| ← | 9th | 11th | → |

Overview
- Jurisdiction: Islamic Republic of Iran
- Meeting place: Baharestan
- Term: 28 May 2016 – 26 May 2020
- Election: 26 February and 29 April 2016
- Government: Rouhani I (2016–2017) Rouhani II (2017–2020)

Islamic Consultative Assembly
- Members: 290
- Speaker: Ali Larijani (2016–2020)
- 1st Deputy: Masoud Pezeshkian (2016–2020)
- 2nd Deputy: Ali Motahhari (2016–2019) Abdolreza Mesri (2019–2020)

Fractions
- Hope: Mohammad Reza Aref
- Wilayi: Hamid-Reza Haji Babaee
- Independents: Kazem Jalali (2016–2019) Gholam Ali Jafarzadeh (2019–2020)

Sessions
- 1st: 28 May 2016 – 29 May 2017
- 2nd: 30 May 2017 – 29 May 2018
- 3rd: 30 May 2018 – 25 May 2019
- 4th: 26 May 2019 – 26 May 2020

= 10th legislature of the Islamic Republic of Iran =

The 10th Islamic Consultative Assembly (Persian: دوره دهم مجلس شورای اسلامی) was the 34th Parliament of Iran that commenced on 28 May 2016 following the legislative elections on 26 February and 29 April 2016 and ended on 26 May 2020.

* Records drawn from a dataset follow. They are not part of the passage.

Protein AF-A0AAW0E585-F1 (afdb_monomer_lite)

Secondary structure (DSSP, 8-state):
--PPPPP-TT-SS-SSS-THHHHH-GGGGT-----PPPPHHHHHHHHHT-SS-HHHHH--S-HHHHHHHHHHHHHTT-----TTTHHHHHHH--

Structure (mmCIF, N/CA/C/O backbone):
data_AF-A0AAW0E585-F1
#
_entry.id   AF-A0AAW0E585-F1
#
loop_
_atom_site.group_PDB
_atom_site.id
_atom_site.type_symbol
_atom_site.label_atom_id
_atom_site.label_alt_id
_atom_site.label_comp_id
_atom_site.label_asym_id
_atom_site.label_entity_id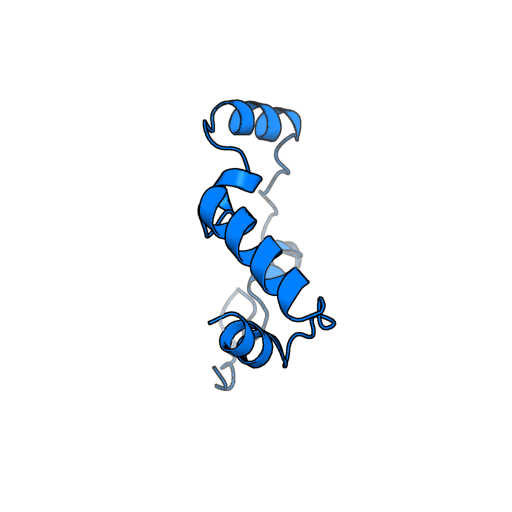
_atom_site.label_seq_id
_atom_site.pdbx_PDB_ins_code
_atom_site.Cartn_x
_atom_site.Cartn_y
_atom_site.Cartn_z
_atom_site.occupancy
_atom_site.B_iso_or_equiv
_atom_site.auth_seq_id
_atom_site.auth_comp_id
_atom_site.auth_asym_id
_atom_site.auth_atom_id
_atom_site.pdbx_PDB_model_num
ATOM 1 N N . ASN A 1 1 ? -12.451 -8.059 -15.685 1.00 50.28 1 ASN A N 1
ATOM 2 C CA . ASN A 1 1 ? -11.142 -8.258 -16.343 1.00 50.28 1 ASN A CA 1
ATOM 3 C C . ASN A 1 1 ? -10.934 -9.749 -16.635 1.00 50.28 1 ASN A C 1
ATOM 5 O O . ASN A 1 1 ? -10.122 -10.384 -15.985 1.00 50.28 1 ASN A O 1
ATOM 9 N N . ASN A 1 2 ? -11.746 -10.340 -17.524 1.00 58.28 2 ASN A N 1
ATOM 10 C CA . ASN A 1 2 ? -11.747 -11.793 -17.788 1.00 58.28 2 ASN A CA 1
ATOM 11 C C . ASN A 1 2 ? -11.852 -12.087 -19.299 1.00 58.28 2 ASN A C 1
ATOM 13 O O . ASN A 1 2 ? -12.533 -13.010 -19.738 1.00 58.28 2 ASN A O 1
ATOM 17 N N . HIS A 1 3 ? -11.244 -11.221 -20.113 1.00 70.19 3 HIS A N 1
ATOM 18 C CA . HIS A 1 3 ? -11.242 -11.364 -21.565 1.00 70.19 3 HIS A CA 1
ATOM 19 C C . HIS A 1 3 ? -10.007 -12.145 -22.009 1.00 70.19 3 HIS A C 1
ATOM 21 O O . HIS A 1 3 ? -8.899 -11.912 -21.527 1.00 70.19 3 HIS A O 1
ATOM 27 N N . ARG A 1 4 ? -10.199 -13.064 -22.959 1.00 75.19 4 ARG A N 1
ATOM 28 C CA . ARG A 1 4 ? -9.111 -13.826 -23.576 1.00 75.19 4 ARG A CA 1
ATOM 29 C C . ARG A 1 4 ? -8.195 -12.875 -24.348 1.00 75.19 4 ARG A C 1
ATOM 31 O O . ARG A 1 4 ? -8.649 -12.196 -25.268 1.00 75.19 4 ARG A O 1
ATOM 38 N N . ILE A 1 5 ? -6.907 -12.857 -24.006 1.00 73.69 5 ILE A N 1
ATOM 39 C CA . ILE A 1 5 ? -5.926 -12.015 -24.697 1.00 73.69 5 ILE A CA 1
ATOM 40 C C . ILE A 1 5 ? -5.754 -12.521 -26.135 1.00 73.69 5 ILE A C 1
ATOM 42 O O . ILE A 1 5 ? -5.452 -13.694 -26.368 1.00 73.69 5 ILE A O 1
ATOM 46 N N . ARG A 1 6 ? -5.970 -11.636 -27.113 1.00 77.31 6 ARG A N 1
ATOM 47 C CA . ARG A 1 6 ? -5.839 -11.956 -28.537 1.00 77.31 6 ARG A CA 1
ATOM 48 C C . ARG A 1 6 ? -4.368 -11.900 -28.953 1.00 77.31 6 ARG A C 1
ATOM 50 O O . ARG A 1 6 ? -3.702 -10.877 -28.804 1.00 77.31 6 ARG A O 1
ATOM 57 N N . LEU A 1 7 ? -3.862 -12.999 -29.503 1.00 79.50 7 LEU A N 1
ATOM 58 C CA . LEU A 1 7 ? -2.519 -13.046 -30.076 1.00 79.50 7 LEU A CA 1
ATOM 59 C C . LEU A 1 7 ? -2.510 -12.344 -31.440 1.00 79.50 7 LEU A C 1
ATOM 61 O O . LEU A 1 7 ? -3.420 -12.534 -32.246 1.00 79.50 7 LEU A O 1
ATOM 65 N N . GLN A 1 8 ? -1.478 -11.543 -31.690 1.00 81.62 8 GLN A N 1
ATOM 66 C CA . GLN A 1 8 ? -1.221 -10.897 -32.977 1.00 81.62 8 GLN A CA 1
ATOM 67 C C . GLN A 1 8 ? 0.103 -11.456 -33.489 1.00 81.62 8 GLN A C 1
ATOM 69 O O . GLN A 1 8 ? 1.119 -11.285 -32.819 1.00 81.62 8 GLN A O 1
ATOM 74 N N . LYS A 1 9 ? 0.066 -12.180 -34.612 1.00 76.06 9 LYS A N 1
ATOM 75 C CA . LYS A 1 9 ? 1.219 -12.936 -35.126 1.00 76.06 9 LYS A CA 1
ATOM 76 C C . LYS A 1 9 ? 2.290 -12.044 -35.754 1.00 76.06 9 LYS A C 1
ATOM 78 O O . LYS A 1 9 ? 3.464 -12.358 -35.633 1.00 76.06 9 LYS A O 1
ATOM 83 N N . ASP A 1 10 ? 1.888 -10.922 -36.344 1.00 81.38 10 ASP A N 1
ATOM 84 C CA . ASP A 1 10 ? 2.776 -10.086 -37.165 1.00 81.38 10 ASP A CA 1
ATOM 85 C C . ASP A 1 10 ? 3.403 -8.917 -36.392 1.00 81.38 10 ASP A C 1
ATOM 87 O O . ASP A 1 10 ? 3.954 -7.992 -36.984 1.00 81.38 10 ASP A O 1
ATOM 91 N N . LYS A 1 11 ? 3.287 -8.913 -35.058 1.00 82.56 11 LYS A N 1
ATOM 92 C CA . LYS A 1 11 ? 3.819 -7.831 -34.229 1.00 82.56 11 LYS A CA 1
ATOM 93 C C . LYS A 1 11 ? 5.207 -8.208 -33.700 1.00 82.56 11 LYS A C 1
ATOM 95 O O . LYS A 1 11 ? 5.422 -9.328 -33.252 1.00 82.56 11 LYS A O 1
ATOM 100 N N . VAL A 1 12 ? 6.117 -7.236 -33.707 1.00 77.19 12 VAL A N 1
ATOM 101 C CA . VAL A 1 12 ? 7.518 -7.399 -33.269 1.00 77.19 12 VAL A CA 1
ATOM 102 C C . VAL A 1 12 ? 7.621 -7.750 -31.778 1.00 77.19 12 VAL A C 1
ATOM 104 O O . VAL A 1 12 ? 8.489 -8.508 -31.360 1.00 77.19 12 VAL A O 1
ATOM 107 N N . LEU A 1 13 ? 6.712 -7.210 -30.965 1.00 83.00 13 LEU A N 1
ATOM 108 C CA . LEU A 1 13 ? 6.682 -7.407 -29.516 1.00 83.00 13 LEU A CA 1
ATOM 109 C C . LEU A 1 13 ? 5.835 -8.633 -29.117 1.00 83.00 13 LEU A C 1
ATOM 111 O O . LEU A 1 13 ? 4.951 -9.054 -29.858 1.00 83.00 13 LEU A O 1
ATOM 115 N N . PRO A 1 14 ? 6.012 -9.212 -27.923 1.00 81.44 14 PRO A N 1
ATOM 116 C CA . PRO A 1 14 ? 5.226 -10.362 -27.486 1.00 81.44 14 PRO A CA 1
ATOM 117 C C . PRO A 1 14 ? 3.743 -10.005 -27.292 1.00 81.44 14 PRO A C 1
ATOM 119 O O . PRO A 1 14 ? 3.389 -8.962 -26.734 1.00 81.44 14 PRO A O 1
ATOM 122 N N . SER A 1 15 ? 2.836 -10.869 -27.762 1.00 81.62 15 SER A N 1
ATOM 123 C CA . SER A 1 15 ? 1.390 -10.774 -27.490 1.00 81.62 15 SER A CA 1
ATOM 124 C C . SER A 1 15 ? 0.956 -11.851 -26.514 1.00 81.62 15 SER A C 1
ATOM 126 O O . SER A 1 15 ? 1.429 -12.975 -26.612 1.00 81.62 15 SER A O 1
ATOM 128 N N . GLY A 1 16 ? 0.052 -11.528 -25.588 1.00 78.81 16 GLY A N 1
ATOM 129 C CA . GLY A 1 16 ? -0.373 -12.484 -24.558 1.00 78.81 16 GLY A CA 1
ATOM 130 C C . GLY A 1 16 ? 0.584 -12.630 -23.374 1.00 78.81 16 GLY A C 1
ATOM 131 O O . GLY A 1 16 ? 0.314 -13.439 -22.497 1.00 78.81 16 GLY A O 1
ATOM 132 N N . PHE A 1 17 ? 1.660 -11.844 -23.324 1.00 77.25 17 PHE A N 1
ATOM 133 C CA . PHE A 1 17 ? 2.598 -11.808 -22.203 1.00 77.25 17 PHE A CA 1
ATOM 134 C C . PHE A 1 17 ? 2.386 -10.548 -21.361 1.00 77.25 17 PHE A C 1
ATOM 136 O O . PHE A 1 17 ? 1.869 -9.541 -21.851 1.00 77.25 17 PHE A O 1
ATOM 143 N N . SER A 1 18 ? 2.802 -10.607 -20.093 1.00 81.50 18 SER A N 1
ATOM 144 C CA . SER A 1 18 ? 2.874 -9.423 -19.233 1.00 81.50 18 SER A CA 1
ATOM 145 C C . SER A 1 18 ? 3.774 -8.361 -19.879 1.00 81.50 18 SER A C 1
ATOM 147 O O . SER A 1 18 ? 4.835 -8.730 -20.390 1.00 81.50 18 SER A O 1
ATOM 149 N N . PRO A 1 19 ? 3.419 -7.063 -19.832 1.00 78.69 19 PRO A N 1
ATOM 150 C CA . PRO A 1 19 ? 4.286 -5.984 -20.311 1.00 78.69 19 PRO A CA 1
ATOM 151 C C . PRO A 1 19 ? 5.707 -6.045 -19.733 1.00 78.69 19 PRO A C 1
ATOM 153 O O . PRO A 1 19 ? 6.672 -5.785 -20.449 1.00 78.69 19 PRO A O 1
ATOM 156 N N . ASN A 1 20 ? 5.842 -6.485 -18.476 1.00 86.00 20 ASN A N 1
ATOM 157 C CA . ASN A 1 20 ? 7.138 -6.611 -17.804 1.00 86.00 20 ASN A CA 1
ATOM 158 C C . ASN A 1 20 ? 8.074 -7.606 -18.499 1.00 86.00 20 ASN A C 1
ATOM 160 O O . ASN A 1 20 ? 9.281 -7.434 -18.444 1.00 86.00 20 ASN A O 1
ATOM 164 N N . TYR A 1 21 ? 7.542 -8.588 -19.234 1.00 86.50 21 TYR A N 1
ATOM 165 C CA . TYR A 1 21 ? 8.353 -9.590 -19.927 1.00 86.50 21 TYR A CA 1
ATOM 166 C C . TYR A 1 21 ? 9.305 -8.974 -20.966 1.00 86.50 21 TYR A C 1
ATOM 168 O O . TYR A 1 21 ? 10.388 -9.498 -21.204 1.00 86.50 21 TYR A O 1
ATOM 176 N N . ILE A 1 22 ? 8.919 -7.844 -21.566 1.00 87.62 22 ILE A N 1
ATOM 177 C CA . ILE A 1 22 ? 9.767 -7.089 -22.499 1.00 87.62 22 ILE A CA 1
ATOM 178 C C . ILE A 1 22 ? 10.852 -6.323 -21.737 1.00 87.62 22 ILE A C 1
ATOM 180 O O . ILE A 1 22 ? 11.988 -6.254 -22.191 1.00 87.62 22 ILE A O 1
ATOM 184 N N . CYS A 1 23 ? 10.504 -5.752 -20.583 1.00 84.12 23 CYS A N 1
ATOM 185 C CA . CYS A 1 23 ? 11.433 -5.002 -19.738 1.00 84.12 23 CYS A CA 1
ATOM 186 C C . CYS A 1 23 ? 12.495 -5.909 -19.100 1.00 84.12 23 CYS A C 1
ATOM 188 O O . CYS A 1 23 ? 13.648 -5.501 -18.954 1.00 84.12 23 CYS A O 1
ATOM 190 N N . ASP A 1 24 ? 12.101 -7.130 -18.737 1.00 87.56 24 ASP A N 1
ATOM 191 C CA . ASP A 1 24 ? 12.960 -8.116 -18.084 1.00 87.56 24 ASP A CA 1
ATOM 192 C C . ASP A 1 24 ? 13.900 -8.810 -19.083 1.00 87.56 24 ASP A C 1
ATOM 194 O O . ASP A 1 24 ? 15.049 -9.083 -18.736 1.00 87.56 24 ASP A O 1
ATOM 198 N N . PHE A 1 25 ? 13.435 -9.052 -20.320 1.00 86.81 25 PHE A N 1
ATOM 199 C CA . PHE A 1 25 ? 14.164 -9.792 -21.365 1.00 86.81 25 PHE A CA 1
ATOM 200 C C . PHE A 1 25 ? 14.147 -9.087 -22.739 1.00 86.81 25 PHE A C 1
ATOM 202 O O . PHE A 1 25 ? 13.676 -9.666 -23.730 1.00 86.81 25 PHE A O 1
ATOM 209 N N . PRO A 1 26 ? 14.617 -7.831 -22.838 1.00 88.25 26 PRO A N 1
ATOM 210 C CA . PRO A 1 26 ? 14.548 -7.048 -24.074 1.00 88.25 26 PRO A CA 1
ATOM 211 C C . PRO A 1 26 ? 15.297 -7.705 -25.245 1.00 88.25 26 PRO A C 1
ATOM 213 O O . PRO A 1 26 ? 14.835 -7.652 -26.388 1.00 88.25 26 PRO A O 1
ATOM 216 N N . GLU A 1 27 ? 16.394 -8.408 -24.968 1.00 88.75 27 GLU A N 1
ATOM 217 C CA . GLU A 1 27 ? 17.223 -9.087 -25.965 1.00 88.75 27 GLU A CA 1
ATOM 218 C C . GLU A 1 27 ? 16.466 -10.171 -26.747 1.00 88.75 27 GLU A C 1
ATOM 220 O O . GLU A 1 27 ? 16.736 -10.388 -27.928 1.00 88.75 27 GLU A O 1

According to Anoushiravan Ehteshami, three things make this parliament noteworthy: return of the reformists to the parliamentary arena, a record of 17 seats held by female lawmakers and the fact that only 26% of the incumbent MPs were re-elected in the elections, making it a less experienced parliament.

== Parliamentary groups ==
The parliament has three main parliamentary groups:

| Parliamentary group |  | Voting strength |  | President |
| Pro-Rouhani | Hope | ≈103 | ≈193 | Mohammad Reza Aref |
| Wilayi Independents | Unknown | Kazem Jalali |
| Opposition | Wilayi Deputies | <111 |  | Hamidreza Hajibabai |

The reformist Hope fraction is the largest bloc by number, however it is unable to form a partnership with a great number of newcomers and independents who owe little allegiance to any particular faction. Instead, the conservative allies of Hassan Rouhani led by Ali Larijani have effectively mobilized them. It was clearly illustrated when Mohammad Reza Aref declined to stand for the speaker and Larijani was re-elected uncontested with 237 out of 276 votes.